### [WHAT THE EXERCISE ASKS]
Taking the records line by line, how many lines contain the word "particle"? Answer with the number only.
== DATA PROVIDED ==
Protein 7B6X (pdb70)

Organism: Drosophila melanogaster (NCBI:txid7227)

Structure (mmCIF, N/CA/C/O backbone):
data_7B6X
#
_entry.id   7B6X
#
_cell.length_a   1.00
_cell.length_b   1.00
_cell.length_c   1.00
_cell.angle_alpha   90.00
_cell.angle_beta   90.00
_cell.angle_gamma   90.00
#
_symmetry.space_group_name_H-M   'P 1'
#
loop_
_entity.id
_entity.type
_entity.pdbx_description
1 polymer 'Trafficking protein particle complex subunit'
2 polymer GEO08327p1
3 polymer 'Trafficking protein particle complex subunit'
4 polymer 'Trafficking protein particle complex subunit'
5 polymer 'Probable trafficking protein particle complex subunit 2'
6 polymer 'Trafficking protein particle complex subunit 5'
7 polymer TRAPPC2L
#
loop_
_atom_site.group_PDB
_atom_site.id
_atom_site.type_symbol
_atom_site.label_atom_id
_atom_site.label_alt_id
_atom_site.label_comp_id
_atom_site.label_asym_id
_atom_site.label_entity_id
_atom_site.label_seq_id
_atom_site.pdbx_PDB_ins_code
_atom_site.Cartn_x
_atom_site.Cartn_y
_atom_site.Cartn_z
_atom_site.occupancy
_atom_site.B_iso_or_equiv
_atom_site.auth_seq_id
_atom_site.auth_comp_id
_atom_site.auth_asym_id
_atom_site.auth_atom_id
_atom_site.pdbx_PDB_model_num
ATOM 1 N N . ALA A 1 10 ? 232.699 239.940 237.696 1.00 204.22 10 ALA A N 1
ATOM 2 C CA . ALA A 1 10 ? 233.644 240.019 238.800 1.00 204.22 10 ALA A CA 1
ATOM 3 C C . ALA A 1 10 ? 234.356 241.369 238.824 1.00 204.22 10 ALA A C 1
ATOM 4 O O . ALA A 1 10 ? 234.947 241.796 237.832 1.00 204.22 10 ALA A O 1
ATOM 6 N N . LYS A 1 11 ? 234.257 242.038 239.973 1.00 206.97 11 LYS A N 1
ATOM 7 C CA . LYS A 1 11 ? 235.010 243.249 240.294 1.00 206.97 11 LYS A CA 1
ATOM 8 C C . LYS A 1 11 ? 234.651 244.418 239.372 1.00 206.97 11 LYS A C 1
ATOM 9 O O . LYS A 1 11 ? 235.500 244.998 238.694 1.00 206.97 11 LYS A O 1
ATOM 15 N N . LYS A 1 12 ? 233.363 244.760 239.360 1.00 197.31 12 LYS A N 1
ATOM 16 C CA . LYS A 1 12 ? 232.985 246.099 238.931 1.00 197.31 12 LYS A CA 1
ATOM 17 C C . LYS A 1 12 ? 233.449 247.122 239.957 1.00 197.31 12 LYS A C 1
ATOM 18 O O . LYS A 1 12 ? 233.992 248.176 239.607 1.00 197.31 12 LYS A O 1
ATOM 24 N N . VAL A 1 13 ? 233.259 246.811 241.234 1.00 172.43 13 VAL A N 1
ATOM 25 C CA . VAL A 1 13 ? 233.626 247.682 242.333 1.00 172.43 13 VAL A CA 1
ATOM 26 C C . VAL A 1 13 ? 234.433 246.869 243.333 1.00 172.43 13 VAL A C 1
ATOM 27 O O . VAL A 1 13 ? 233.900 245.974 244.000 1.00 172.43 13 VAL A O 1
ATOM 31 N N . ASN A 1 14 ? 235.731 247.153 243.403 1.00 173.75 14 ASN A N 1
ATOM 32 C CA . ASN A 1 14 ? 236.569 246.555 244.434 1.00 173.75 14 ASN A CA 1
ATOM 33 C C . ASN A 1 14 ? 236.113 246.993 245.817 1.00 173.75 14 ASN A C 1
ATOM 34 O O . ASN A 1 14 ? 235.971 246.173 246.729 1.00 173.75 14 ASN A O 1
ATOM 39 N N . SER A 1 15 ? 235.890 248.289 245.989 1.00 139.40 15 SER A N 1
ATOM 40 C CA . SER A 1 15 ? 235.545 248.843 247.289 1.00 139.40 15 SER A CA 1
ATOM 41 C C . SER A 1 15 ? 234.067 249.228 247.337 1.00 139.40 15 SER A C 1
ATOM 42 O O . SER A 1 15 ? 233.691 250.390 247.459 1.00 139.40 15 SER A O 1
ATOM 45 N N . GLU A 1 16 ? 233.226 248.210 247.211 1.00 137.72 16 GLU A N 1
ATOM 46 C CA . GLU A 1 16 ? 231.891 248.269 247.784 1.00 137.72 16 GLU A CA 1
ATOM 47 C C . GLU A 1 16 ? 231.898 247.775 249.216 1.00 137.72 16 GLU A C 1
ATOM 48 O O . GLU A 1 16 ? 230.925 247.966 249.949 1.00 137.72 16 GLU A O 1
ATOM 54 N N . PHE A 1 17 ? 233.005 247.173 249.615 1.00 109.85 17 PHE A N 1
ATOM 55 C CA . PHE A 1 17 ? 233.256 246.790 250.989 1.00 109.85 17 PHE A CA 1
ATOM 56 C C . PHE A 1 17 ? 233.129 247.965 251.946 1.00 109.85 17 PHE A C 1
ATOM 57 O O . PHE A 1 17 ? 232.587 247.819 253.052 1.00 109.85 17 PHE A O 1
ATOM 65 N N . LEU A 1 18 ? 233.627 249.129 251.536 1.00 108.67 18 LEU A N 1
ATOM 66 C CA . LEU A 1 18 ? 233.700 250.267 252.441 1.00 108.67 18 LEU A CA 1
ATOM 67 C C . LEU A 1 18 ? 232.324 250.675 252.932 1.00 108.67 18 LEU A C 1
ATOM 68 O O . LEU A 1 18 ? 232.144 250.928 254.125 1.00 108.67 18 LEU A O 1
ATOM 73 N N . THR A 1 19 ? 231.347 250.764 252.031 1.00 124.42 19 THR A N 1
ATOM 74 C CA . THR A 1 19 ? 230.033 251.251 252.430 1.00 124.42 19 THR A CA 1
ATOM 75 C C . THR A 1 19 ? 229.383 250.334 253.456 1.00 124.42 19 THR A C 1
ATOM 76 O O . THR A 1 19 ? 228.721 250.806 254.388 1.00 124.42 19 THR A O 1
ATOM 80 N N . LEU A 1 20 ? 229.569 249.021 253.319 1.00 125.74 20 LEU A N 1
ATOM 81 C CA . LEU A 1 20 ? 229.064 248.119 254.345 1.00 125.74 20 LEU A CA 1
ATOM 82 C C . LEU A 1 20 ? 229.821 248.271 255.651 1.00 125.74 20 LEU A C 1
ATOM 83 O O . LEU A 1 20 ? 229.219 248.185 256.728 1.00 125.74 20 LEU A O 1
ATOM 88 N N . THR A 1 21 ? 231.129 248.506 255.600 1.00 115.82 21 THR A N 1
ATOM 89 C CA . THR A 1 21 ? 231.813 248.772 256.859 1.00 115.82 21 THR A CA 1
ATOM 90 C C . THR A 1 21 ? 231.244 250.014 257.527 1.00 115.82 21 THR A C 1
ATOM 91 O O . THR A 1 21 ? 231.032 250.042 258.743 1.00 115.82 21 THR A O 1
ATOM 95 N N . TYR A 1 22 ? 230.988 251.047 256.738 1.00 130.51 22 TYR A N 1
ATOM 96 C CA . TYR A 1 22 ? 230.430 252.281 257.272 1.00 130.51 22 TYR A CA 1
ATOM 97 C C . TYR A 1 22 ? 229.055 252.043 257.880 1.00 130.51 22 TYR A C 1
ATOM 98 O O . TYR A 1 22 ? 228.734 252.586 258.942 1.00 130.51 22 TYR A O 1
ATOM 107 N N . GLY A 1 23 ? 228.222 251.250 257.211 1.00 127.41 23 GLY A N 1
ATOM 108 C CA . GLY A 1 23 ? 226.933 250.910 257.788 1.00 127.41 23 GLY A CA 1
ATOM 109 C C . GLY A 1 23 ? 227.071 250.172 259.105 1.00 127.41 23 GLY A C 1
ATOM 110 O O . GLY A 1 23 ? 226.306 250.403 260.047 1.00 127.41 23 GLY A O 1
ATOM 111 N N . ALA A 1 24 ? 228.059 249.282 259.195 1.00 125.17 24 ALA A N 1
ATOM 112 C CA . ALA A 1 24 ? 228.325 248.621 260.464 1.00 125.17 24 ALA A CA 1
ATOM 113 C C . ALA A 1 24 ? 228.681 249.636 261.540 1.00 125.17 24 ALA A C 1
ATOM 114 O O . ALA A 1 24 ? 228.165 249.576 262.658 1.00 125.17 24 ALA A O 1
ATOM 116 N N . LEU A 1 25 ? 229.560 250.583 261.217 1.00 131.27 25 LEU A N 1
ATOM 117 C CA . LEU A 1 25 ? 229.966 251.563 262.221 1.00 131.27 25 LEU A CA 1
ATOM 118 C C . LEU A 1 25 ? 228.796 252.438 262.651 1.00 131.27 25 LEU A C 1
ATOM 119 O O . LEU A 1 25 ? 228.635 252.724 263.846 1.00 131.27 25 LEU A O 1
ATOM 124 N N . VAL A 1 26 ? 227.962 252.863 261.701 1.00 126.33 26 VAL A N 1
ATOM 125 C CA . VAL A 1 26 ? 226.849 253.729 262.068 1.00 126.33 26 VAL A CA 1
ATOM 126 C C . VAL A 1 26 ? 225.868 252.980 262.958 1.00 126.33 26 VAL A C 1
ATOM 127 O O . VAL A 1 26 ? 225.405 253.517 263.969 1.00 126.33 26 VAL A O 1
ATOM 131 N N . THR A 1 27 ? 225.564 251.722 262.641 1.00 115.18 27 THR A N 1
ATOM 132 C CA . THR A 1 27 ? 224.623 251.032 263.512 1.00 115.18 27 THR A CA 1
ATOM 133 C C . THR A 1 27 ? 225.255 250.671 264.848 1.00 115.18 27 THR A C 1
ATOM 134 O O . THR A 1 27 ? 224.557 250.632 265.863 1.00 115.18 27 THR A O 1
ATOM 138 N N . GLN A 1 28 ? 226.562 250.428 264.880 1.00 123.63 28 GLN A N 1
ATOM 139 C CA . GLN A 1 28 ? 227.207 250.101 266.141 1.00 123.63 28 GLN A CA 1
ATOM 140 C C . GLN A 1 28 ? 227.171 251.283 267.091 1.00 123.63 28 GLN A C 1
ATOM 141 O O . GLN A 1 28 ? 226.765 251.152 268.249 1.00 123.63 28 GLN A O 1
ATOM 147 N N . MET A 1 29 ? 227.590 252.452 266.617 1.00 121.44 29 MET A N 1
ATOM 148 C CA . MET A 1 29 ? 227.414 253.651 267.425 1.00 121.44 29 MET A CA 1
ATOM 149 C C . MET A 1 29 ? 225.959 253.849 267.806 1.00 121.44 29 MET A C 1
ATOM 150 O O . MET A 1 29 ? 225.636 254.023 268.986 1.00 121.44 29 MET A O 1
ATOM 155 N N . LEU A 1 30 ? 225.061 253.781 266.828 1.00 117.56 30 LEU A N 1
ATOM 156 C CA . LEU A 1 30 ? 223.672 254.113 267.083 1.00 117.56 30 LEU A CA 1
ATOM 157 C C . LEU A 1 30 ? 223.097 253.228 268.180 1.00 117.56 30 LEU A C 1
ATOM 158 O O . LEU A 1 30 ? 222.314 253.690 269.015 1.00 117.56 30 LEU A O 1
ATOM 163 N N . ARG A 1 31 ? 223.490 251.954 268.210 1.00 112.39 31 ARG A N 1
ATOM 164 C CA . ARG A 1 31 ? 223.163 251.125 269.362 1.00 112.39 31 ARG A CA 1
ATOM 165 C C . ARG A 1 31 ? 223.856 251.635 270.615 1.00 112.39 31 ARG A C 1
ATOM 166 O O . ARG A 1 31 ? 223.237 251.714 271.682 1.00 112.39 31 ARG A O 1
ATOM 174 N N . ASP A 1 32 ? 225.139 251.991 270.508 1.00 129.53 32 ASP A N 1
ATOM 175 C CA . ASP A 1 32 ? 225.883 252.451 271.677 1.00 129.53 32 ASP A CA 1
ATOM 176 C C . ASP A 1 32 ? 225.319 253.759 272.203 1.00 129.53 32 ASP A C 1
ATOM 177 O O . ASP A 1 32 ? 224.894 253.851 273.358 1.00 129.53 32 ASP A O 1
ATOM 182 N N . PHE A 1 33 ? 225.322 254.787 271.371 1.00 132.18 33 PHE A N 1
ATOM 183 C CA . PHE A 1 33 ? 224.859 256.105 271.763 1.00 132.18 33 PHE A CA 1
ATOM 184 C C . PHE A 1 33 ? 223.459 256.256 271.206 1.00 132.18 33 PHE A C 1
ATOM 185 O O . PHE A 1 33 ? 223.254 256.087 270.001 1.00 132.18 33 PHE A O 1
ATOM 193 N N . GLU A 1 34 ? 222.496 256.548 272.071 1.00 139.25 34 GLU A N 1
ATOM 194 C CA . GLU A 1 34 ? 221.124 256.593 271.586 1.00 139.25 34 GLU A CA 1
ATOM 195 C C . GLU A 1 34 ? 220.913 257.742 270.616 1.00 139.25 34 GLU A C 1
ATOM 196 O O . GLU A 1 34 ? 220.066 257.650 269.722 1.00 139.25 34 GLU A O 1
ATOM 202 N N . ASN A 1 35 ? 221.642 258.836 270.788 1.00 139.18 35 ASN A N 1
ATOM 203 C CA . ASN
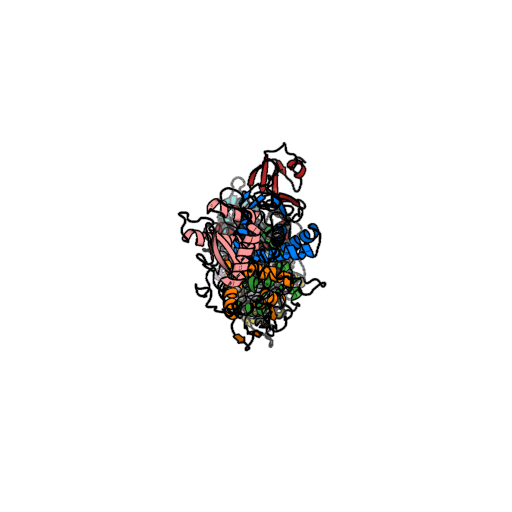 A 1 35 ? 221.289 260.066 270.104 1.00 139.18 35 ASN A CA 1
ATOM 204 C C . ASN A 1 35 ? 221.918 260.140 268.725 1.00 139.18 35 ASN A C 1
ATOM 205 O O . ASN A 1 35 ? 223.084 259.785 268.529 1.00 139.18 35 ASN A O 1
ATOM 210 N N . ALA A 1 36 ? 221.136 260.637 267.771 1.00 132.90 36 ALA A N 1
ATOM 211 C CA . ALA A 1 36 ? 221.708 260.959 266.476 1.00 132.90 36 ALA A CA 1
ATOM 212 C C . ALA A 1 36 ? 222.805 261.998 266.619 1.00 132.90 36 ALA A C 1
ATOM 213 O O . ALA A 1 36 ? 223.772 261.989 265.855 1.00 132.90 36 ALA A O 1
ATOM 215 N N . GLU A 1 37 ? 222.690 262.873 267.614 1.00 125.43 37 GLU A N 1
ATOM 216 C CA . GLU A 1 37 ? 223.674 263.931 267.782 1.00 125.43 37 GLU A CA 1
ATOM 217 C C . GLU A 1 37 ? 225.029 263.379 268.200 1.00 125.43 37 GLU A C 1
ATOM 218 O O . GLU A 1 37 ? 226.070 263.782 267.658 1.00 125.43 37 GLU A O 1
ATOM 224 N N . ASP A 1 38 ? 225.043 262.472 269.175 1.00 129.01 38 ASP A N 1
ATOM 225 C CA . ASP A 1 38 ? 226.310 261.910 269.614 1.00 129.01 38 ASP A CA 1
ATOM 226 C C . ASP A 1 38 ? 227.032 261.252 268.454 1.00 129.01 38 ASP A C 1
ATOM 227 O O . ASP A 1 38 ? 228.218 261.521 268.208 1.00 129.01 38 ASP A O 1
ATOM 232 N N . VAL A 1 39 ? 226.332 260.393 267.715 1.00 129.85 39 VAL A N 1
ATOM 233 C CA . VAL A 1 39 ? 226.994 259.760 266.589 1.00 129.85 39 VAL A CA 1
ATOM 234 C C . VAL A 1 39 ? 227.341 260.794 265.534 1.00 129.85 39 VAL A C 1
ATOM 235 O O . VAL A 1 39 ? 228.287 260.604 264.774 1.00 129.85 39 VAL A O 1
ATOM 239 N N . ASN A 1 40 ? 226.611 261.904 265.467 1.00 122.50 40 ASN A N 1
ATOM 240 C CA . ASN A 1 40 ? 227.026 262.950 264.547 1.00 122.50 40 ASN A CA 1
ATOM 241 C C . ASN A 1 40 ? 228.418 263.436 264.896 1.00 122.50 40 ASN A C 1
ATOM 242 O O . ASN A 1 40 ? 229.280 263.547 264.020 1.00 122.50 40 ASN A O 1
ATOM 247 N N . LYS A 1 41 ? 228.670 263.705 266.174 1.00 134.28 41 LYS A N 1
ATOM 248 C CA . LYS A 1 41 ? 230.022 264.126 266.539 1.00 134.28 41 LYS A CA 1
ATOM 249 C C . LYS A 1 41 ? 231.055 263.038 266.276 1.00 134.28 41 LYS A C 1
ATOM 250 O O . LYS A 1 41 ? 232.154 263.332 265.788 1.00 134.28 41 LYS A O 1
ATOM 256 N N . GLN A 1 42 ? 230.743 261.781 266.591 1.00 129.19 42 GLN A N 1
ATOM 257 C CA . GLN A 1 42 ? 231.718 260.743 266.258 1.00 129.19 42 GLN A CA 1
ATOM 258 C C . GLN A 1 42 ? 231.984 260.666 264.761 1.00 129.19 42 GLN A C 1
ATOM 259 O O . GLN A 1 42 ? 233.140 260.550 264.344 1.00 129.19 42 GLN A O 1
ATOM 265 N N . LEU A 1 43 ? 230.943 260.742 263.935 1.00 121.25 43 LEU A N 1
ATOM 266 C CA . LEU A 1 43 ? 231.161 260.715 262.495 1.00 121.25 43 LEU A CA 1
ATOM 267 C C . LEU A 1 43 ? 232.018 261.889 262.057 1.00 121.25 43 LEU A C 1
ATOM 268 O O . LEU A 1 43 ? 232.917 261.735 261.227 1.00 121.25 43 LEU A O 1
ATOM 273 N N . GLU A 1 44 ? 231.743 263.075 262.593 1.00 126.98 44 GLU A N 1
ATOM 274 C CA . GLU A 1 44 ? 232.480 264.258 262.180 1.00 126.98 44 GLU A CA 1
ATOM 275 C C . GLU A 1 44 ? 233.949 264.135 262.541 1.00 126.98 44 GLU A C 1
ATOM 276 O O . GLU A 1 44 ? 234.825 264.382 261.712 1.00 126.98 44 GLU A O 1
ATOM 282 N N . ARG A 1 45 ? 234.241 263.738 263.776 1.00 131.90 45 ARG A N 1
ATOM 283 C CA . ARG A 1 45 ? 235.636 263.658 264.190 1.00 131.90 45 ARG A CA 1
ATOM 284 C C . ARG A 1 45 ? 236.348 262.510 263.492 1.00 131.90 45 ARG A C 1
ATOM 285 O O . ARG A 1 45 ? 237.549 262.596 263.190 1.00 131.90 45 ARG A O 1
ATOM 293 N N . ILE A 1 46 ? 235.642 261.414 263.241 1.00 124.96 46 ILE A N 1
ATOM 294 C CA . ILE A 1 46 ? 236.314 260.301 262.604 1.00 124.96 46 ILE A CA 1
ATOM 295 C C . ILE A 1 46 ? 236.572 260.625 261.145 1.00 124.96 46 ILE A C 1
ATOM 296 O O . ILE A 1 46 ? 237.624 260.276 260.597 1.00 124.96 46 ILE A O 1
ATOM 301 N N . GLY A 1 47 ? 235.647 261.344 260.506 1.00 114.98 47 GLY A N 1
ATOM 302 C CA . GLY A 1 47 ? 235.944 261.911 259.210 1.00 114.98 47 GLY A CA 1
ATOM 303 C C . GLY A 1 47 ? 237.112 262.865 259.279 1.00 114.98 47 GLY A C 1
ATOM 304 O O . GLY A 1 47 ? 237.923 262.915 258.369 1.00 114.98 47 GLY A O 1
ATOM 305 N N . TYR A 1 48 ? 237.208 263.633 260.359 1.00 118.25 48 TYR A N 1
ATOM 306 C CA . TYR A 1 48 ? 238.329 264.544 260.534 1.00 118.25 48 TYR A CA 1
ATOM 307 C C . TYR A 1 48 ? 239.651 263.799 260.462 1.00 118.25 48 TYR A C 1
ATOM 308 O O . TYR A 1 48 ? 240.544 264.159 259.685 1.00 118.25 48 TYR A O 1
ATOM 317 N N . ASN A 1 49 ? 239.792 262.750 261.268 1.00 115.36 49 ASN A N 1
ATOM 318 C CA . ASN A 1 49 ? 241.043 261.998 261.262 1.00 115.36 49 ASN A CA 1
ATOM 319 C C . ASN A 1 49 ? 241.263 261.319 259.919 1.00 115.36 49 ASN A C 1
ATOM 320 O O . ASN A 1 49 ? 242.389 261.276 259.405 1.00 115.36 49 ASN A O 1
ATOM 325 N N . MET A 1 50 ? 240.192 260.787 259.330 1.00 137.53 50 MET A N 1
ATOM 326 C CA . MET A 1 50 ? 240.320 260.125 258.041 1.00 137.53 50 MET A CA 1
ATOM 327 C C . MET A 1 50 ? 240.764 261.100 256.958 1.00 137.53 50 MET A C 1
ATOM 328 O O . MET A 1 50 ? 241.642 260.784 256.151 1.00 137.53 50 MET A O 1
ATOM 333 N N . GLY A 1 51 ? 240.150 262.280 256.905 1.00 122.02 51 GLY A N 1
ATOM 334 C CA . GLY A 1 51 ? 240.528 263.266 255.916 1.00 122.02 51 GLY A CA 1
ATOM 335 C C . GLY A 1 51 ? 241.930 263.777 256.137 1.00 122.02 51 GLY A C 1
ATOM 336 O O . GLY A 1 51 ? 242.629 264.113 255.180 1.00 122.02 51 GLY A O 1
ATOM 337 N N . MET A 1 52 ? 242.358 263.853 257.393 1.00 123.81 52 MET A N 1
ATOM 338 C CA . MET A 1 52 ? 243.750 264.171 257.660 1.00 123.81 52 MET A CA 1
ATOM 339 C C . MET A 1 52 ? 244.660 263.099 257.075 1.00 123.81 52 MET A C 1
ATOM 34
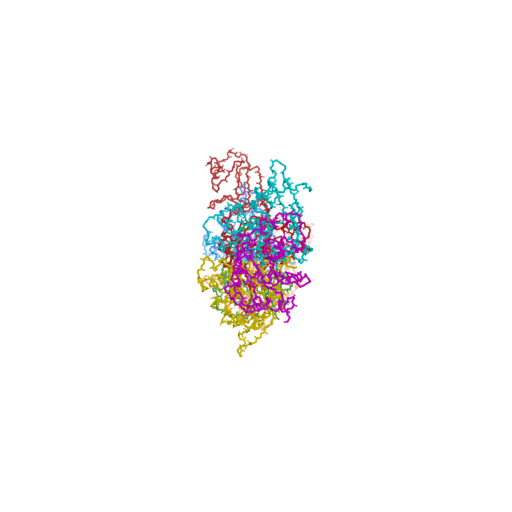0 O O . MET A 1 52 ? 245.702 263.407 256.488 1.00 123.81 52 MET A O 1
ATOM 345 N N . ARG A 1 53 ? 244.268 261.832 257.207 1.00 118.18 53 ARG A N 1
ATOM 346 C CA . ARG A 1 53 ? 245.019 260.768 256.555 1.00 118.18 53 ARG A CA 1
ATOM 347 C C . ARG A 1 53 ? 245.006 260.896 255.036 1.00 118.18 53 ARG A C 1
ATOM 348 O O . ARG A 1 53 ? 246.031 260.656 254.392 1.00 118.18 53 ARG A O 1
ATOM 356 N N . LEU A 1 54 ? 243.863 261.258 254.451 1.00 121.45 54 LEU A N 1
ATOM 357 C CA . LEU A 1 54 ? 243.664 261.191 253.006 1.00 121.45 54 LEU A CA 1
ATOM 358 C C . LEU A 1 54 ? 244.198 262.384 252.234 1.00 121.45 54 LEU A C 1
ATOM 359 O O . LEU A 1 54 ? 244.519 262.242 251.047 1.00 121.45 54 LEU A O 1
===
### [EXERCISE RESULT]
5